### Aim of the task
Retype the entries below exactly, but begin at the line containing "ATOM 317 C C" and end at the last line.

Provided data section start

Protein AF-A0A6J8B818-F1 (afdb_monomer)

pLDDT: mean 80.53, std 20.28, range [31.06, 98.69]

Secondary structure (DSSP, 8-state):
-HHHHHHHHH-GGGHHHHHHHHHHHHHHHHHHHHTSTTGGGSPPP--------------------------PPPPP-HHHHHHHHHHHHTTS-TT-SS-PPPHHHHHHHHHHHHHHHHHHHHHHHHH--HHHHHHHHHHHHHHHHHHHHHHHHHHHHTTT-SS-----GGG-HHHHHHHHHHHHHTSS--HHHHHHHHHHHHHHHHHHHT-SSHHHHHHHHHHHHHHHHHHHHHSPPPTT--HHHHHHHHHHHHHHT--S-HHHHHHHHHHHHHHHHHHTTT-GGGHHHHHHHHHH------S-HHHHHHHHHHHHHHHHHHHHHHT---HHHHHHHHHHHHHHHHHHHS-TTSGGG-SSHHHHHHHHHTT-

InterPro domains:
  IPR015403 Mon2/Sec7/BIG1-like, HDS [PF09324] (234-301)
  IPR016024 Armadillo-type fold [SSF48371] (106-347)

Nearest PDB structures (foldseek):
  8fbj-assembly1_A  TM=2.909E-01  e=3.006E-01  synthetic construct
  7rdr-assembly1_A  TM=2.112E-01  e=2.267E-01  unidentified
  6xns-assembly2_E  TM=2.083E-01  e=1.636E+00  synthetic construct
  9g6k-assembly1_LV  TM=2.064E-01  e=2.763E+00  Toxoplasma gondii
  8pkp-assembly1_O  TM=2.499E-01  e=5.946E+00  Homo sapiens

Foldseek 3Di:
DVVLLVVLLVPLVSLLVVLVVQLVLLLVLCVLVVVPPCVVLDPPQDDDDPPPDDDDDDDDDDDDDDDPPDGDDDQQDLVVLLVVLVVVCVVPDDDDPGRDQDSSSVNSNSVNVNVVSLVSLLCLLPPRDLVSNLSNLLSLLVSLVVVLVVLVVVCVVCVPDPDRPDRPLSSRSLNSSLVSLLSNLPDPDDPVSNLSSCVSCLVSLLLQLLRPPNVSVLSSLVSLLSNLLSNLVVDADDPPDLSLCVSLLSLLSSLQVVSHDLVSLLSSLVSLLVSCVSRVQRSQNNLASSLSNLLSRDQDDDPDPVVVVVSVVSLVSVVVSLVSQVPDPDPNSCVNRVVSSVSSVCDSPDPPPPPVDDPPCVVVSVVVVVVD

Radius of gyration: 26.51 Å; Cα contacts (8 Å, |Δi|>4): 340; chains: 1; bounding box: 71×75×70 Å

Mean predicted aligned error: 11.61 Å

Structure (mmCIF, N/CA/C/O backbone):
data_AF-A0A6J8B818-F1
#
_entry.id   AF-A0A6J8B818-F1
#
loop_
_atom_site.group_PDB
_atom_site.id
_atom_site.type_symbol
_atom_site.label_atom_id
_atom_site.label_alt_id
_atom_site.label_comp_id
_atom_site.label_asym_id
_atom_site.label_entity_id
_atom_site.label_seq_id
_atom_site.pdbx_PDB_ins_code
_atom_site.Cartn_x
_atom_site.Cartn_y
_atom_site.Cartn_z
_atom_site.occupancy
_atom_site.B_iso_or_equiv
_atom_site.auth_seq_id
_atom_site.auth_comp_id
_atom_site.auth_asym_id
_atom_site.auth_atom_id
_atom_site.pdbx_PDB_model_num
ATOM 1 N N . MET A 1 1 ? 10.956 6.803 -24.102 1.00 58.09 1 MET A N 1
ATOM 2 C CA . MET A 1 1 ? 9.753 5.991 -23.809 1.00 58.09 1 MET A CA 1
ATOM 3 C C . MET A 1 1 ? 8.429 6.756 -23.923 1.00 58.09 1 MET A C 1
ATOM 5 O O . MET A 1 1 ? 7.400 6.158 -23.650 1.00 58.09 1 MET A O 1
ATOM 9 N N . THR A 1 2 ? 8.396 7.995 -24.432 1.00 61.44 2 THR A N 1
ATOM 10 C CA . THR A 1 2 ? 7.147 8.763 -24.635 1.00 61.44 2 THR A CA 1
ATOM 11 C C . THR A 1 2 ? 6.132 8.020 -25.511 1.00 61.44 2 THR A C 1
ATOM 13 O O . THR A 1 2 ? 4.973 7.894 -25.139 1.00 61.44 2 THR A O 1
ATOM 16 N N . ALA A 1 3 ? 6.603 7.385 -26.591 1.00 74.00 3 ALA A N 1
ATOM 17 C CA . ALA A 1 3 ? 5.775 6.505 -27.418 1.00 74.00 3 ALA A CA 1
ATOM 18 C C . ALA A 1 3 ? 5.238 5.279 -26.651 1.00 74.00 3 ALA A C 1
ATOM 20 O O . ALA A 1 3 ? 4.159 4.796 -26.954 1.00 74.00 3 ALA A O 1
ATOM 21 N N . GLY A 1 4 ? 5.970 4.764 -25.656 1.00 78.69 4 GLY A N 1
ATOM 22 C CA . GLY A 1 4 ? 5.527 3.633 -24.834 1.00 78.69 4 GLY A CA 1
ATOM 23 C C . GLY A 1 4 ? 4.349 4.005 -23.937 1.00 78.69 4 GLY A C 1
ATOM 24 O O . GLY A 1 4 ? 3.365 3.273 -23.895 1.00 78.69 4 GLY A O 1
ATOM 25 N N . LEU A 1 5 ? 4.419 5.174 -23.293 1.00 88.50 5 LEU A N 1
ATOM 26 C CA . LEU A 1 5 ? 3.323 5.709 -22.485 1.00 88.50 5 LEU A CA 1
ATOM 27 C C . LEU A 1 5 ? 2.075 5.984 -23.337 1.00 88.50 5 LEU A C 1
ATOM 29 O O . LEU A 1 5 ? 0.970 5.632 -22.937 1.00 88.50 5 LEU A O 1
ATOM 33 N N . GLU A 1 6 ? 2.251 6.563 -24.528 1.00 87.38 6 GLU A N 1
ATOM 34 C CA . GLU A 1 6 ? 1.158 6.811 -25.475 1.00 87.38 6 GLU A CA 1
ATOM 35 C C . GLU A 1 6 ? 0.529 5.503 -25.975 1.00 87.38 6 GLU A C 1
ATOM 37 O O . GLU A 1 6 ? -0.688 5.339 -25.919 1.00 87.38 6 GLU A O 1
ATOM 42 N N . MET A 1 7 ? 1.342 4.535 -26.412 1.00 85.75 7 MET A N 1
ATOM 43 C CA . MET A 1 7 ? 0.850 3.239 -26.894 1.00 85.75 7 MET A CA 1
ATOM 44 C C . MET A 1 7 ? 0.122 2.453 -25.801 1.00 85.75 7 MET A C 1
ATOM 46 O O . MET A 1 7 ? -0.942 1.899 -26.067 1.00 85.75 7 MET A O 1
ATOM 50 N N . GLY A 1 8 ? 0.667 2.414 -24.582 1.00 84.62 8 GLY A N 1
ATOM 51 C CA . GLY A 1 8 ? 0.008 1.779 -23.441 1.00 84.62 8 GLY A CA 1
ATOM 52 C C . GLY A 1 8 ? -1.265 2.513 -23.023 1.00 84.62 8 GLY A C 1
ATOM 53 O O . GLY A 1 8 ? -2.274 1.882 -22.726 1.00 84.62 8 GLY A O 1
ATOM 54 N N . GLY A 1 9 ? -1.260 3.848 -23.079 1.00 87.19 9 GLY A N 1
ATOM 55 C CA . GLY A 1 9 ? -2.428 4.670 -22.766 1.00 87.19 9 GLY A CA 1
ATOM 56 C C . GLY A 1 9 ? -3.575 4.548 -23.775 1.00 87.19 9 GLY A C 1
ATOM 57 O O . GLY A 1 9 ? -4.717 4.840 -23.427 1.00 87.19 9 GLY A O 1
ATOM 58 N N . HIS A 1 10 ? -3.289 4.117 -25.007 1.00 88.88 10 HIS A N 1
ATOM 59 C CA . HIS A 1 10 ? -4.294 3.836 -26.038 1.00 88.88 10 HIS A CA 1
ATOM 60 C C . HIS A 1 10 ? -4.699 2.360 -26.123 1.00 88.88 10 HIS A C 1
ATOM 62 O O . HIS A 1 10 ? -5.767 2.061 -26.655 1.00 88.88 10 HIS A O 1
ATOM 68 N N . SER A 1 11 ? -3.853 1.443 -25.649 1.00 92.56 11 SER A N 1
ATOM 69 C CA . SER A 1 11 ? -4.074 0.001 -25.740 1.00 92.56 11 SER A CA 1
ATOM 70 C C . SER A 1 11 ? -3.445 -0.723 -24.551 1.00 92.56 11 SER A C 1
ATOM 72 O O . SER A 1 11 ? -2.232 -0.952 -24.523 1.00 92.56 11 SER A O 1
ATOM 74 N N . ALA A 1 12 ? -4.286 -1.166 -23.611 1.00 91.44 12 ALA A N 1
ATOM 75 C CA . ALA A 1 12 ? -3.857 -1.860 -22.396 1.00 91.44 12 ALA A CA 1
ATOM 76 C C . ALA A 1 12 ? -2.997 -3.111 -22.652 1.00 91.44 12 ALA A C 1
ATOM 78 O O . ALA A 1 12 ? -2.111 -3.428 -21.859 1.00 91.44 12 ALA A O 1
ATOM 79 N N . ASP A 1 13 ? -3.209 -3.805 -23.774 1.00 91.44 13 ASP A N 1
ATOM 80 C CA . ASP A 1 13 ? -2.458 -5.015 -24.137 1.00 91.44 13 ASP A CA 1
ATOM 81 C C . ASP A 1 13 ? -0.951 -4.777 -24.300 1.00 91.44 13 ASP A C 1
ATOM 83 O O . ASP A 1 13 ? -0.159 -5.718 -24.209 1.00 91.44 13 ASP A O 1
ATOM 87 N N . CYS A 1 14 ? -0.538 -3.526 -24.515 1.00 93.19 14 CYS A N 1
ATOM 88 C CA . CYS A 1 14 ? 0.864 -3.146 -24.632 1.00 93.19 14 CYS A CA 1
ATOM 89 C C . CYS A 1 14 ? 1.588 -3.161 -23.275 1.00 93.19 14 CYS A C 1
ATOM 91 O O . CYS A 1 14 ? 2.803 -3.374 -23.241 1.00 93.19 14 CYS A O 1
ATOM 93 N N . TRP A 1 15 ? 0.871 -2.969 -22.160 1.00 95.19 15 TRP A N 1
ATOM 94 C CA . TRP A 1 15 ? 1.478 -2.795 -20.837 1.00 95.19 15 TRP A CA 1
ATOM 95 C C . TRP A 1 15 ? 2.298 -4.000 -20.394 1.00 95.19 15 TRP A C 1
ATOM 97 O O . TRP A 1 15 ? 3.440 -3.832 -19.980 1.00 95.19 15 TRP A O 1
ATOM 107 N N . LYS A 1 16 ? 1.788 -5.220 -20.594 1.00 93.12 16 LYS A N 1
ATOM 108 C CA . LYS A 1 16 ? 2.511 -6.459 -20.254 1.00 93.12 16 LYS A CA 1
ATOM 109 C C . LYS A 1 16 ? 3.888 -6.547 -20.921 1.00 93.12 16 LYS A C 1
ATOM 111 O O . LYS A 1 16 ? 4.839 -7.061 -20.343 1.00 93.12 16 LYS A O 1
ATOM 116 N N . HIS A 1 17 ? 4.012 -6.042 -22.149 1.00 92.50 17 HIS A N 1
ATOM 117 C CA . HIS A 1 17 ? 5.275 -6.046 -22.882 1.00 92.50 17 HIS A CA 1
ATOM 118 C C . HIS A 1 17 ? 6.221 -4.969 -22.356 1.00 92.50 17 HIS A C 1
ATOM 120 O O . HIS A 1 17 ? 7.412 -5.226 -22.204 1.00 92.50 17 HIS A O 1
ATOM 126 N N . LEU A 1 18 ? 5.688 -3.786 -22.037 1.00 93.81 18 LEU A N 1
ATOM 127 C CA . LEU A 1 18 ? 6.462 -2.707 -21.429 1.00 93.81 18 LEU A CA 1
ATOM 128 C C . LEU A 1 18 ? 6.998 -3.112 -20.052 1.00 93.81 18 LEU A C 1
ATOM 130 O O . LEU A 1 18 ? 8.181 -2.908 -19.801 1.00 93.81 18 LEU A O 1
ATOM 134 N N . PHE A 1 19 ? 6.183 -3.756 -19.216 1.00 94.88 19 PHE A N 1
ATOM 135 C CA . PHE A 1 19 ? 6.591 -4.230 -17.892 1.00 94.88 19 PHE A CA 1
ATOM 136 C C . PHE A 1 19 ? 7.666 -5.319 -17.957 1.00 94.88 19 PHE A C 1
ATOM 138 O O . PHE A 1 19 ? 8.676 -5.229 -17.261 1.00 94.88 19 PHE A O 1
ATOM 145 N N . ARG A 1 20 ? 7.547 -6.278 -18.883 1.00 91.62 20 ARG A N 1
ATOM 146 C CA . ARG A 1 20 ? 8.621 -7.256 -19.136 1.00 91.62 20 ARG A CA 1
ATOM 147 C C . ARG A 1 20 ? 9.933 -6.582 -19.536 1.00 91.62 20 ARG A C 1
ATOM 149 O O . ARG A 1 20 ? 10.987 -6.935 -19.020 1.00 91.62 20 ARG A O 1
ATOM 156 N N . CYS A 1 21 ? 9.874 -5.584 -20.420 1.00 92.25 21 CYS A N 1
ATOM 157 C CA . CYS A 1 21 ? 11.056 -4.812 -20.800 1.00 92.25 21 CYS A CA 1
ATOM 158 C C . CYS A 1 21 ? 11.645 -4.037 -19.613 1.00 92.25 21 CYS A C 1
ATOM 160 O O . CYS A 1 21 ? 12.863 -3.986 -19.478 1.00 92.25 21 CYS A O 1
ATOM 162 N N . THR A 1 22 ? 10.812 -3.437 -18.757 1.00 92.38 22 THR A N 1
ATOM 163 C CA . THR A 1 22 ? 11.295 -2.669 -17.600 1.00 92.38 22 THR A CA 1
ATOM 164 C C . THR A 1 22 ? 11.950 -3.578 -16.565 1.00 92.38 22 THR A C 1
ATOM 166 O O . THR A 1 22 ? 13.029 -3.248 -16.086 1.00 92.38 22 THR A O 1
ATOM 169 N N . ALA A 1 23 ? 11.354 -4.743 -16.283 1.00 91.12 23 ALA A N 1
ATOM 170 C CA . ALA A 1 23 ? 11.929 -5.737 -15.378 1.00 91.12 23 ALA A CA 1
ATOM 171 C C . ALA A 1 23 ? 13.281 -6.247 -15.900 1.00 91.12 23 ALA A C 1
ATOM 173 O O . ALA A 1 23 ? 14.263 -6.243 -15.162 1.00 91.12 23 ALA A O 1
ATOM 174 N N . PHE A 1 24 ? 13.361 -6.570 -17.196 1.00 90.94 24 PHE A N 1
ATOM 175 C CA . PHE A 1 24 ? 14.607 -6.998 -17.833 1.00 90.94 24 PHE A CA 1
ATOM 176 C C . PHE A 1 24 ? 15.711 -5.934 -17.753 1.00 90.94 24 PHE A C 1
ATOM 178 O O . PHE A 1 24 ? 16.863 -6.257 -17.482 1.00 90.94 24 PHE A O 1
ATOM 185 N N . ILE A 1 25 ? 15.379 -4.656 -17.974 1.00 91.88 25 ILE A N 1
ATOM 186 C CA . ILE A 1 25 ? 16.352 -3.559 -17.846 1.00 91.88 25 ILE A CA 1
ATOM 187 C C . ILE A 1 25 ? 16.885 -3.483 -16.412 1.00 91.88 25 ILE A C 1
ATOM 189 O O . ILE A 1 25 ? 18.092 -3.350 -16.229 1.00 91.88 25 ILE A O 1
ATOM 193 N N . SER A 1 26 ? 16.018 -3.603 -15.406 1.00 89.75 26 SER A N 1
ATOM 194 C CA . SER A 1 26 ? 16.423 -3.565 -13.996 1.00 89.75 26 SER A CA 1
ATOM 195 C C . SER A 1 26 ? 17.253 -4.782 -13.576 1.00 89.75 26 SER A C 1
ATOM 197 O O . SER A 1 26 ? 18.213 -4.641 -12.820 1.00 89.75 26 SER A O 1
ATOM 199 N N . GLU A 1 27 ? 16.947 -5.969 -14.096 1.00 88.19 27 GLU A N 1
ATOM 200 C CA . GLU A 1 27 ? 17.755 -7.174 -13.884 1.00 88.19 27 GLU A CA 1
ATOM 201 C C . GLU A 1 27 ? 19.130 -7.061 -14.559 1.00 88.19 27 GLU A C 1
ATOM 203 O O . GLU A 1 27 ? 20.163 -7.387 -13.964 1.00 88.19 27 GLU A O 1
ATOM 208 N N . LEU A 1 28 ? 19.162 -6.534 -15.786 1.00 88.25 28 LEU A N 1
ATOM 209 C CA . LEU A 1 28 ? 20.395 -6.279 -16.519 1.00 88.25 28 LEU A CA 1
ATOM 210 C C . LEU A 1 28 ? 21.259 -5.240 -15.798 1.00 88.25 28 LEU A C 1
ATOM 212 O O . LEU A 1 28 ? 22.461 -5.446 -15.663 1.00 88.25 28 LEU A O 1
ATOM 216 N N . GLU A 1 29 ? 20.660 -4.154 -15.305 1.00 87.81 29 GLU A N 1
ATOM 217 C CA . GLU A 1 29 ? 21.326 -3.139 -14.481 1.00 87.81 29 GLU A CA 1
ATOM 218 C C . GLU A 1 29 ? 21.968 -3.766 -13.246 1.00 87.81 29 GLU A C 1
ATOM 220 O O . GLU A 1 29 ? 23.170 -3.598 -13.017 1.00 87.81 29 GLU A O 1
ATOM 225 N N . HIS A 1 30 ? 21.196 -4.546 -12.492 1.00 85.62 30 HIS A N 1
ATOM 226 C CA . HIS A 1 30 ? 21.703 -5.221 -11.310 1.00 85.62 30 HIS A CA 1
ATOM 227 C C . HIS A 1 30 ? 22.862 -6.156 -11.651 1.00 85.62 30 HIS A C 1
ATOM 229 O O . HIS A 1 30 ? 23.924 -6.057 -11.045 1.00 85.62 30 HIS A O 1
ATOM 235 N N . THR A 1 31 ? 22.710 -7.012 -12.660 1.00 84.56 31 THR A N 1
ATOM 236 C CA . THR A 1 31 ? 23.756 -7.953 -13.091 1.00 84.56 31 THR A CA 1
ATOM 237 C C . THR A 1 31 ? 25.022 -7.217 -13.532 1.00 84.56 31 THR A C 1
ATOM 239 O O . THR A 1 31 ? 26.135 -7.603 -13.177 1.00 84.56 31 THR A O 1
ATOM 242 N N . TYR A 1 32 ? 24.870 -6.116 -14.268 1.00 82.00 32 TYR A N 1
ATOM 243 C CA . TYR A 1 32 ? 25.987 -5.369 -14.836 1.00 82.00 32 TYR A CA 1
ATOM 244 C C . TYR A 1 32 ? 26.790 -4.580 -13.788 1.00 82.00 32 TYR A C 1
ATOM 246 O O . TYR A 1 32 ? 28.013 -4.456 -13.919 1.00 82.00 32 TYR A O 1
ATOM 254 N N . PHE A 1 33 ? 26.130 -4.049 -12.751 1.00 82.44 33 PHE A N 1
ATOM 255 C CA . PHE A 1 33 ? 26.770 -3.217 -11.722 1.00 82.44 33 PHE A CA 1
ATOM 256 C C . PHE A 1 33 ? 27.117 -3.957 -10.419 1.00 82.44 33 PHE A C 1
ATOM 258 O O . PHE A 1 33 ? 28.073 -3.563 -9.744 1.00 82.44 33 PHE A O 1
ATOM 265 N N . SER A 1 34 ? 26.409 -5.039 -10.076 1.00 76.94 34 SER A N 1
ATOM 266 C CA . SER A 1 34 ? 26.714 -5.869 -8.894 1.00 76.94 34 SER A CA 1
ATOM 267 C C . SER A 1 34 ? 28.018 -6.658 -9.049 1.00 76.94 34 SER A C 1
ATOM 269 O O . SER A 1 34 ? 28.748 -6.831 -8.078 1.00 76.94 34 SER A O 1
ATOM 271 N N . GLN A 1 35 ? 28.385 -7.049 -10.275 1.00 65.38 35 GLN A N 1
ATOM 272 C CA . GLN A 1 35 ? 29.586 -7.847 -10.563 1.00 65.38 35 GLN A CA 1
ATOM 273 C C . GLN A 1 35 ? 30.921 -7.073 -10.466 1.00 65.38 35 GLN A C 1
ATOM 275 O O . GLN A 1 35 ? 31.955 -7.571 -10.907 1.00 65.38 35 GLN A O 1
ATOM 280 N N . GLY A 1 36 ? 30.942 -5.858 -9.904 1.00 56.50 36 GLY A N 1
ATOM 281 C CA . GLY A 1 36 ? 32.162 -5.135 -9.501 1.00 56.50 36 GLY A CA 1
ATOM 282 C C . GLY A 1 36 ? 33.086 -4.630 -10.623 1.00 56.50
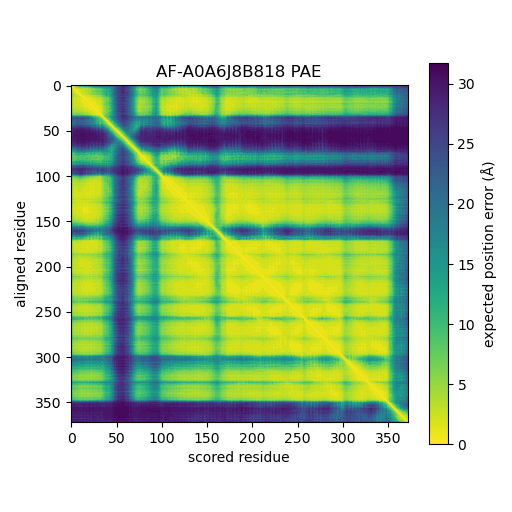 36 GLY A C 1
ATOM 283 O O . GLY A 1 36 ? 33.843 -3.688 -10.401 1.00 56.50 36 GLY A O 1
ATOM 284 N N . ASN A 1 37 ? 33.002 -5.163 -11.845 1.00 55.38 37 ASN A N 1
ATOM 285 C CA . ASN A 1 37 ? 33.910 -4.814 -12.945 1.00 55.38 37 ASN A CA 1
ATOM 286 C C . ASN A 1 37 ? 33.667 -3.422 -13.566 1.00 55.38 37 ASN A C 1
ATOM 288 O O . ASN A 1 37 ? 34.533 -2.933 -14.286 1.00 55.38 37 ASN A O 1
ATOM 292 N N . ASN A 1 38 ? 32.521 -2.775 -13.304 1.00 54.34 38 ASN A N 1
ATOM 293 C CA . ASN A 1 38 ? 32.096 -1.556 -14.014 1.00 54.34 38 ASN A CA 1
ATOM 294 C C . ASN A 1 38 ? 31.704 -0.365 -13.113 1.00 54.34 38 ASN A C 1
ATOM 296 O O . ASN A 1 38 ? 31.245 0.653 -13.632 1.00 54.34 38 ASN A O 1
ATOM 300 N N . GLN A 1 39 ? 31.891 -0.438 -11.788 1.00 54.66 39 GLN A N 1
ATOM 301 C CA . GLN A 1 39 ? 31.495 0.649 -10.868 1.00 54.66 39 GLN A CA 1
ATOM 302 C C . GLN A 1 39 ? 32.264 1.965 -11.100 1.00 54.66 39 GLN A C 1
ATOM 304 O O . GLN A 1 39 ? 31.753 3.050 -10.834 1.00 54.66 39 GLN A O 1
ATOM 309 N N . SER A 1 40 ? 33.473 1.899 -11.658 1.00 57.25 40 SER A N 1
ATOM 310 C CA . SER A 1 40 ? 34.275 3.075 -12.026 1.00 57.25 40 SER A CA 1
ATOM 311 C C . SER A 1 40 ? 33.750 3.835 -13.255 1.00 57.25 40 SER A C 1
ATOM 313 O O . SER A 1 40 ? 34.206 4.950 -13.510 1.00 57.25 40 SER A O 1
ATOM 315 N N . ASN A 1 41 ? 32.787 3.266 -13.993 1.00 54.75 41 ASN A N 1
ATOM 316 C CA . ASN A 1 41 ? 32.244 3.810 -15.244 1.00 54.75 41 ASN A CA 1
ATOM 317 C C . ASN A 1 41 ? 30.876 4.501 -15.073 1.00 54.75 41 ASN A C 1
ATOM 319 O O . ASN A 1 41 ? 30.207 4.778 -16.074 1.00 54.75 41 ASN A O 1
ATOM 323 N N . LEU A 1 42 ? 30.429 4.761 -13.836 1.00 58.47 42 LEU A N 1
ATOM 324 C CA . LEU A 1 42 ? 29.200 5.522 -13.600 1.00 58.47 42 LEU A CA 1
ATOM 325 C C . LEU A 1 42 ? 29.376 7.004 -13.992 1.00 58.47 42 LEU A C 1
ATOM 327 O O . LEU A 1 42 ? 30.462 7.570 -13.814 1.00 58.47 42 LEU A O 1
ATOM 331 N N . PRO A 1 43 ? 28.320 7.671 -14.501 1.00 54.31 43 PRO A N 1
ATOM 332 C CA . PRO A 1 43 ? 28.355 9.104 -14.769 1.00 54.31 43 PRO A CA 1
ATOM 333 C C . PRO A 1 43 ? 28.706 9.868 -13.487 1.00 54.31 43 PRO A C 1
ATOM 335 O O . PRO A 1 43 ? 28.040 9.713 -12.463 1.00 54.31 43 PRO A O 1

Provided data section end

### Exercise answer
ATOM 317 C C . ASN A 1 41 ? 30.876 4.501 -15.073 1.00 54.75 41 ASN A C 1
ATOM 319 O O . ASN A 1 41 ? 30.207 4.778 -16.074 1.00 54.75 41 ASN A O 1
ATOM 323 N N . LEU A 1 42 ? 30.429 4.761 -13.836 1.00 58.47 42 LEU A N 1
ATOM 324 C CA . LEU A 1 42 ? 29.200 5.522 -13.600 1.00 58.47 42 LEU A CA 1
ATOM 325 C C . LEU A 1 42 ? 29.376 7.004 -13.992 1.00 58.47 42 LEU A C 1
ATOM 327 O O . LEU A 1 42 ? 30.462 7.570 -13.814 1.00 58.47 42 LEU A O 1
ATOM 331 N N . PRO A 1 43 ? 28.320 7.671 -14.501 1.00 54.31 43 PRO A N 1
ATOM 332 C CA . PRO A 1 43 ? 28.355 9.104 -14.769 1.00 54.31 43 PRO A CA 1
ATOM 333 C C . PRO A 1 43 ? 28.706 9.868 -13.487 1.00 54.31 43 PRO A C 1
ATOM 335 O O . PRO A 1 43 ? 28.040 9.713 -12.463 1.00 54.31 43 PRO A O 1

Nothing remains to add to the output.